(February 21, 2015 at 10:02 am)Riketto Wrote: The problem is if there is more than one life.Ahh, Pascal's Wager: the idea that I should waste my life chasing "things" I cannot experience until after I die, on the highly-improbable chance that I selected the right "thing."
Frankly, it seems to me that the person who follows one particular god or religion or spiritual path might be taking the bigger gamble. After all, it's only a relatively small set of gods that will punish you in the afterlife. It makes much more sense that a god who hides from us would be much more open and fair in the afterlife and would offer us a pretty decent bargain. So the odds are in favor of my getting the best of both worlds: I get to follow my own path in this one, and I get to follow my own path in the afterlife. But you run a much higher risk of spending eternity wishing you hadn't wasted your time chasing metaphysical bunnies down spiritual rabbit holes.
I'll still invite you over for tea and card games, though!
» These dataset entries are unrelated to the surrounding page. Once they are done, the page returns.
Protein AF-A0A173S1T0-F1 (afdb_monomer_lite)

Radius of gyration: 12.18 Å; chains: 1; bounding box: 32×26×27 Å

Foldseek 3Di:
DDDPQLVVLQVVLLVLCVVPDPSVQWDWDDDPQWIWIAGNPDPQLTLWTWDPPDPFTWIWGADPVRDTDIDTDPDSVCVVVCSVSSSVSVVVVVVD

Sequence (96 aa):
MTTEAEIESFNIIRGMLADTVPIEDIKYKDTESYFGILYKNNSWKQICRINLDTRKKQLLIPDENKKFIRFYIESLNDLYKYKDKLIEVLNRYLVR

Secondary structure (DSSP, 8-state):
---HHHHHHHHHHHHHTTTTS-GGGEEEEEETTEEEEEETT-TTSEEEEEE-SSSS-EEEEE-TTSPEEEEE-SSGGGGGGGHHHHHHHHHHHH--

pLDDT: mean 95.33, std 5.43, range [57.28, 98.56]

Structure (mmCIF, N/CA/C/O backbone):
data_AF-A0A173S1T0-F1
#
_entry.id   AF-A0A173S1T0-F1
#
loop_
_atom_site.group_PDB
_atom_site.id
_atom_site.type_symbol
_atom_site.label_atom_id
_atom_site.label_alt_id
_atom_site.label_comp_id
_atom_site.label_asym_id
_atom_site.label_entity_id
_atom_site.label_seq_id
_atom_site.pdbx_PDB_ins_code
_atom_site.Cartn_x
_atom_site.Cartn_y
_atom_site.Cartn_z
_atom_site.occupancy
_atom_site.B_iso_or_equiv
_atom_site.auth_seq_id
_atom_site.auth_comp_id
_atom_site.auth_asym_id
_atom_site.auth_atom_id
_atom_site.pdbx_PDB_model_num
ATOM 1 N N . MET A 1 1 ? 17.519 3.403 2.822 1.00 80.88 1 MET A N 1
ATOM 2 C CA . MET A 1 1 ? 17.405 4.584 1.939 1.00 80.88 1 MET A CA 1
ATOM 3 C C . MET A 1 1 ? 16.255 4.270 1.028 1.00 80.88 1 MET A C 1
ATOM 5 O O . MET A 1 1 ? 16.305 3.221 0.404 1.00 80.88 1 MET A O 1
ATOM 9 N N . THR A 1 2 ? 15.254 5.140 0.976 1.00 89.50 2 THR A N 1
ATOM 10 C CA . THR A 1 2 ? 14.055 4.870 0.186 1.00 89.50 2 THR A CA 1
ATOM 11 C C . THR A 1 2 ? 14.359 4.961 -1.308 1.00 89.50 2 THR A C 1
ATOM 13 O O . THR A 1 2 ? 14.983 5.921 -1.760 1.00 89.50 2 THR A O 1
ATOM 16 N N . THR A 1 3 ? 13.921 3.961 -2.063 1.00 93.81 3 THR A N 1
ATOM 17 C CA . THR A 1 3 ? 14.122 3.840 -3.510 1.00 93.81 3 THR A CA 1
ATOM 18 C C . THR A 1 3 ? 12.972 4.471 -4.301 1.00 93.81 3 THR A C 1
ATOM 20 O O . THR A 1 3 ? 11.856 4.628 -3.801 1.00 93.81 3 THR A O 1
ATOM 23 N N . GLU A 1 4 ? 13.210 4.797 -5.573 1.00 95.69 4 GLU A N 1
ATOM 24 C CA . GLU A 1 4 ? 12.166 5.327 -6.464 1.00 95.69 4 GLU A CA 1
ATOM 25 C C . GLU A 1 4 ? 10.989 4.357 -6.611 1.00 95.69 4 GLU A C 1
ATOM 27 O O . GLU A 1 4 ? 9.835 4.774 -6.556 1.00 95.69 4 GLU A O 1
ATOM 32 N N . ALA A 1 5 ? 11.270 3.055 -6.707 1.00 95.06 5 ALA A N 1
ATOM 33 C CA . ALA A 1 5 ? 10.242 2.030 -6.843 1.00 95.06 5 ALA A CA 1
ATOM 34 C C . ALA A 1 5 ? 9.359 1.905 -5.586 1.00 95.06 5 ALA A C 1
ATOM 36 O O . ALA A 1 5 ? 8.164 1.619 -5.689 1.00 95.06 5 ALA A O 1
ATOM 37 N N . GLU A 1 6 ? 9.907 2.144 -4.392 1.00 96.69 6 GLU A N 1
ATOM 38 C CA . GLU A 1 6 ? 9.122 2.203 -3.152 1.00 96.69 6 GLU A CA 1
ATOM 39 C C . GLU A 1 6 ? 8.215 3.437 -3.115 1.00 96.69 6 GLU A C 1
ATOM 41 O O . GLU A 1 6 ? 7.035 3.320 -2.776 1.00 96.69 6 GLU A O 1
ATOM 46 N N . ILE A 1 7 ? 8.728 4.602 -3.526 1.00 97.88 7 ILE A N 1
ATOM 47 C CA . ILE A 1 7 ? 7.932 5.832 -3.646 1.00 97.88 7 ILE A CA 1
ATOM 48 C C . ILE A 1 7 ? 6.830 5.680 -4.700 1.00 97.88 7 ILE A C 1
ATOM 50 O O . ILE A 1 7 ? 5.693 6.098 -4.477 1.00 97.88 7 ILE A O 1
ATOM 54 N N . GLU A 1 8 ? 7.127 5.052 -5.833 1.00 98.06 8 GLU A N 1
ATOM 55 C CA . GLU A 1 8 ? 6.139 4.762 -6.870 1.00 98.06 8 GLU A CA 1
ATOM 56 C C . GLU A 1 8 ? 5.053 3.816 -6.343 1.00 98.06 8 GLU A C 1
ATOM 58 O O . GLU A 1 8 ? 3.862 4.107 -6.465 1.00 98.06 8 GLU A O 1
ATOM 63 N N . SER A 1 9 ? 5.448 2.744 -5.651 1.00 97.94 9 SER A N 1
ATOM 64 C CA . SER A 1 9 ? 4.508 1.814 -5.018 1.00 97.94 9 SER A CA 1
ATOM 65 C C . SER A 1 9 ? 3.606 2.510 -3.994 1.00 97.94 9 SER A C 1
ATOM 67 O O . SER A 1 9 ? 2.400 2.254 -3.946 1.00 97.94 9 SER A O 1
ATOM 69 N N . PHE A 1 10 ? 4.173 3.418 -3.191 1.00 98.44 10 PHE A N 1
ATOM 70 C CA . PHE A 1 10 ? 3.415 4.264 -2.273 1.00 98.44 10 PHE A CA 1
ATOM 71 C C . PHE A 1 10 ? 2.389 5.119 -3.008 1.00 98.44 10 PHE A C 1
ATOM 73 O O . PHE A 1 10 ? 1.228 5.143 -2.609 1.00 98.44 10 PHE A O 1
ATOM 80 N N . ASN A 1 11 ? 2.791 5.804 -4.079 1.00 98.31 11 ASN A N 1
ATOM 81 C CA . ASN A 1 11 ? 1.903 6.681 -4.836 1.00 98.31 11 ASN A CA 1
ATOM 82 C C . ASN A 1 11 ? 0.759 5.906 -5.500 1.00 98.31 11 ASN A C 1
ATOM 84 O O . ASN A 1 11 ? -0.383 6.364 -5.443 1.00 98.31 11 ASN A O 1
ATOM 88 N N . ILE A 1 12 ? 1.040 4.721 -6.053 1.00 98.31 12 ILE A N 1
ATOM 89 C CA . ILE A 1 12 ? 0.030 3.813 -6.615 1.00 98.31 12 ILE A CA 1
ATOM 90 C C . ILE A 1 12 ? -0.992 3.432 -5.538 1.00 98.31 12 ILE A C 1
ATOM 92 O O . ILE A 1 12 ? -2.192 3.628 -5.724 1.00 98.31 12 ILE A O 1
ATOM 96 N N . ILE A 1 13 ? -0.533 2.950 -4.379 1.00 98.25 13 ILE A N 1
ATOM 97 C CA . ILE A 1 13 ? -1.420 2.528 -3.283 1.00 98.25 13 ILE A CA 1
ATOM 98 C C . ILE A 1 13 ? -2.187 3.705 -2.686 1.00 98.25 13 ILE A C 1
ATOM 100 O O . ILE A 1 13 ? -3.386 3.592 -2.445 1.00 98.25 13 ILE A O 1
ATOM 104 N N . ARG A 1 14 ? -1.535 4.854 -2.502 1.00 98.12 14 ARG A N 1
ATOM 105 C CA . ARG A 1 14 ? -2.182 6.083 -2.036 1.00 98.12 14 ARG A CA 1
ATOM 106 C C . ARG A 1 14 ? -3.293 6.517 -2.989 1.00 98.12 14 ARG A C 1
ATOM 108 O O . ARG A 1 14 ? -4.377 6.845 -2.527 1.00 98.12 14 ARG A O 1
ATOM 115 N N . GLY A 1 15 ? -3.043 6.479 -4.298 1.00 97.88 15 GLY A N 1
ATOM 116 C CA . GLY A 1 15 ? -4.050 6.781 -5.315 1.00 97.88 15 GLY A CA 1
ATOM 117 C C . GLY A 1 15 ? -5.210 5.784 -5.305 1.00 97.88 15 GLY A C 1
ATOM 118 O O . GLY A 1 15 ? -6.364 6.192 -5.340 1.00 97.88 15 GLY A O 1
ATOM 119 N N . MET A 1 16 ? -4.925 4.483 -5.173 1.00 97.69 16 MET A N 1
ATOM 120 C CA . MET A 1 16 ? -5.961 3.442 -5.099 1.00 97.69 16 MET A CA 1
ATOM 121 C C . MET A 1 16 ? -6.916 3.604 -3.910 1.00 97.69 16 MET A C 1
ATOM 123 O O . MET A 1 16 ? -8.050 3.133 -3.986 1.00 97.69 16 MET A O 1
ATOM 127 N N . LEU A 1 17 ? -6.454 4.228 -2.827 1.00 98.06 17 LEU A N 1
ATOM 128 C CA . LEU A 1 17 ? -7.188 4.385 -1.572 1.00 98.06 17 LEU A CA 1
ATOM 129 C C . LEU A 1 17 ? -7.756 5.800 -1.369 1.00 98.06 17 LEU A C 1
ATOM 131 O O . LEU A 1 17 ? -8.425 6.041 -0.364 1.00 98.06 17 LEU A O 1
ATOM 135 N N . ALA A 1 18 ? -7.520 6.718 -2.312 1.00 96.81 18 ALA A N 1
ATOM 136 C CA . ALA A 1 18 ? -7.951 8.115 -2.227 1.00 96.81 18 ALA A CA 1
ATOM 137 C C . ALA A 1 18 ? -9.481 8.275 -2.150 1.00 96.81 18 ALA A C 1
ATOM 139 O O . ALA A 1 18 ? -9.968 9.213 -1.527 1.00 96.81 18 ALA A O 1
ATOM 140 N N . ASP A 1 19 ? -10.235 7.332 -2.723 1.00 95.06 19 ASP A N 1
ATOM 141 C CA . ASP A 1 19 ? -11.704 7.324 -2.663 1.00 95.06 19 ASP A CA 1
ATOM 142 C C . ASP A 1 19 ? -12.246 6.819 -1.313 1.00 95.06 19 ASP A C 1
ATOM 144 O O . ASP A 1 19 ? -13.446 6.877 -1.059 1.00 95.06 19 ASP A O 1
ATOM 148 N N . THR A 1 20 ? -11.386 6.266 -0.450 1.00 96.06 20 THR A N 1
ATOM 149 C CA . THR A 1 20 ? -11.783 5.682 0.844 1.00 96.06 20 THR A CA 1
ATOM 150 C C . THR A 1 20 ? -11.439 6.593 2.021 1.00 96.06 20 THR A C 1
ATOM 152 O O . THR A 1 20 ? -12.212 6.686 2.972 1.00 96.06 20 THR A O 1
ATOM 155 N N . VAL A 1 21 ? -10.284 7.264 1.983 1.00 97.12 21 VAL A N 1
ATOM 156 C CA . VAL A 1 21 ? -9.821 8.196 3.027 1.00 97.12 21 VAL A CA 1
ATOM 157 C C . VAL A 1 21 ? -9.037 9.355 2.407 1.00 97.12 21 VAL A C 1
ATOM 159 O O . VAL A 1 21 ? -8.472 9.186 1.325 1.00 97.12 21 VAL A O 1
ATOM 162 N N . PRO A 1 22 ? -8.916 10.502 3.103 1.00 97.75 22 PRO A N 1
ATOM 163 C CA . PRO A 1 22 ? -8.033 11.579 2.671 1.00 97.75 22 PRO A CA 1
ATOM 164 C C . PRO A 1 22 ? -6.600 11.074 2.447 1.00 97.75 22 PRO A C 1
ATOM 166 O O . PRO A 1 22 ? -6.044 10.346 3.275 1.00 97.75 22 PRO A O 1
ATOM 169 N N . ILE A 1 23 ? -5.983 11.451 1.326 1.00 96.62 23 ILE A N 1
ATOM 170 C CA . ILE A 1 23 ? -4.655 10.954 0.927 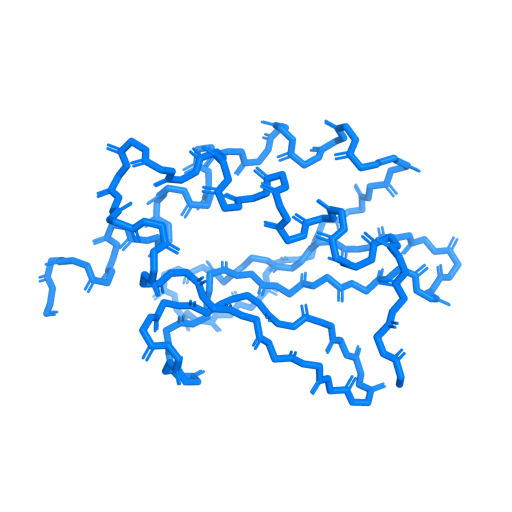1.00 96.62 23 ILE A CA 1
ATOM 171 C C . ILE A 1 23 ? -3.559 11.314 1.938 1.00 96.62 23 ILE A C 1
ATOM 173 O O . ILE A 1 23 ? -2.547 10.618 2.030 1.00 96.62 23 ILE A O 1
ATOM 177 N N . GLU A 1 24 ? -3.751 12.383 2.711 1.00 97.31 24 GLU A N 1
ATOM 178 C CA . GLU A 1 24 ? -2.865 12.803 3.788 1.00 97.31 24 GLU A CA 1
ATOM 179 C C . GLU A 1 24 ? -2.836 11.815 4.956 1.00 97.31 24 GLU A C 1
ATOM 181 O O . GLU A 1 24 ? -1.826 11.766 5.662 1.00 97.31 24 GLU A O 1
ATOM 186 N N . ASP A 1 25 ? -3.872 10.994 5.136 1.00 97.88 25 ASP A N 1
ATOM 187 C CA . ASP A 1 25 ? -3.901 9.958 6.165 1.00 97.88 25 ASP A CA 1
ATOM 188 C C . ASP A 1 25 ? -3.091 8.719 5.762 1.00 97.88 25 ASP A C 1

"Well, evolution is a theory. It is also a fact. And facts and theories are different things, not rungs in a hierarchy of increasing certainty. Facts are the world's data. Theories are structures of ideas that explain and interpret facts. Facts don't go away when scientists debate rival theories to explain them. Einstein's theory of gravitation replaced Newton's in this century, but apples didn't suspend themselves in midair, pending the outcome. And humans evolved from ape- like ancestors whether they did so by Darwin's proposed mechanism or by some other yet to be discovered."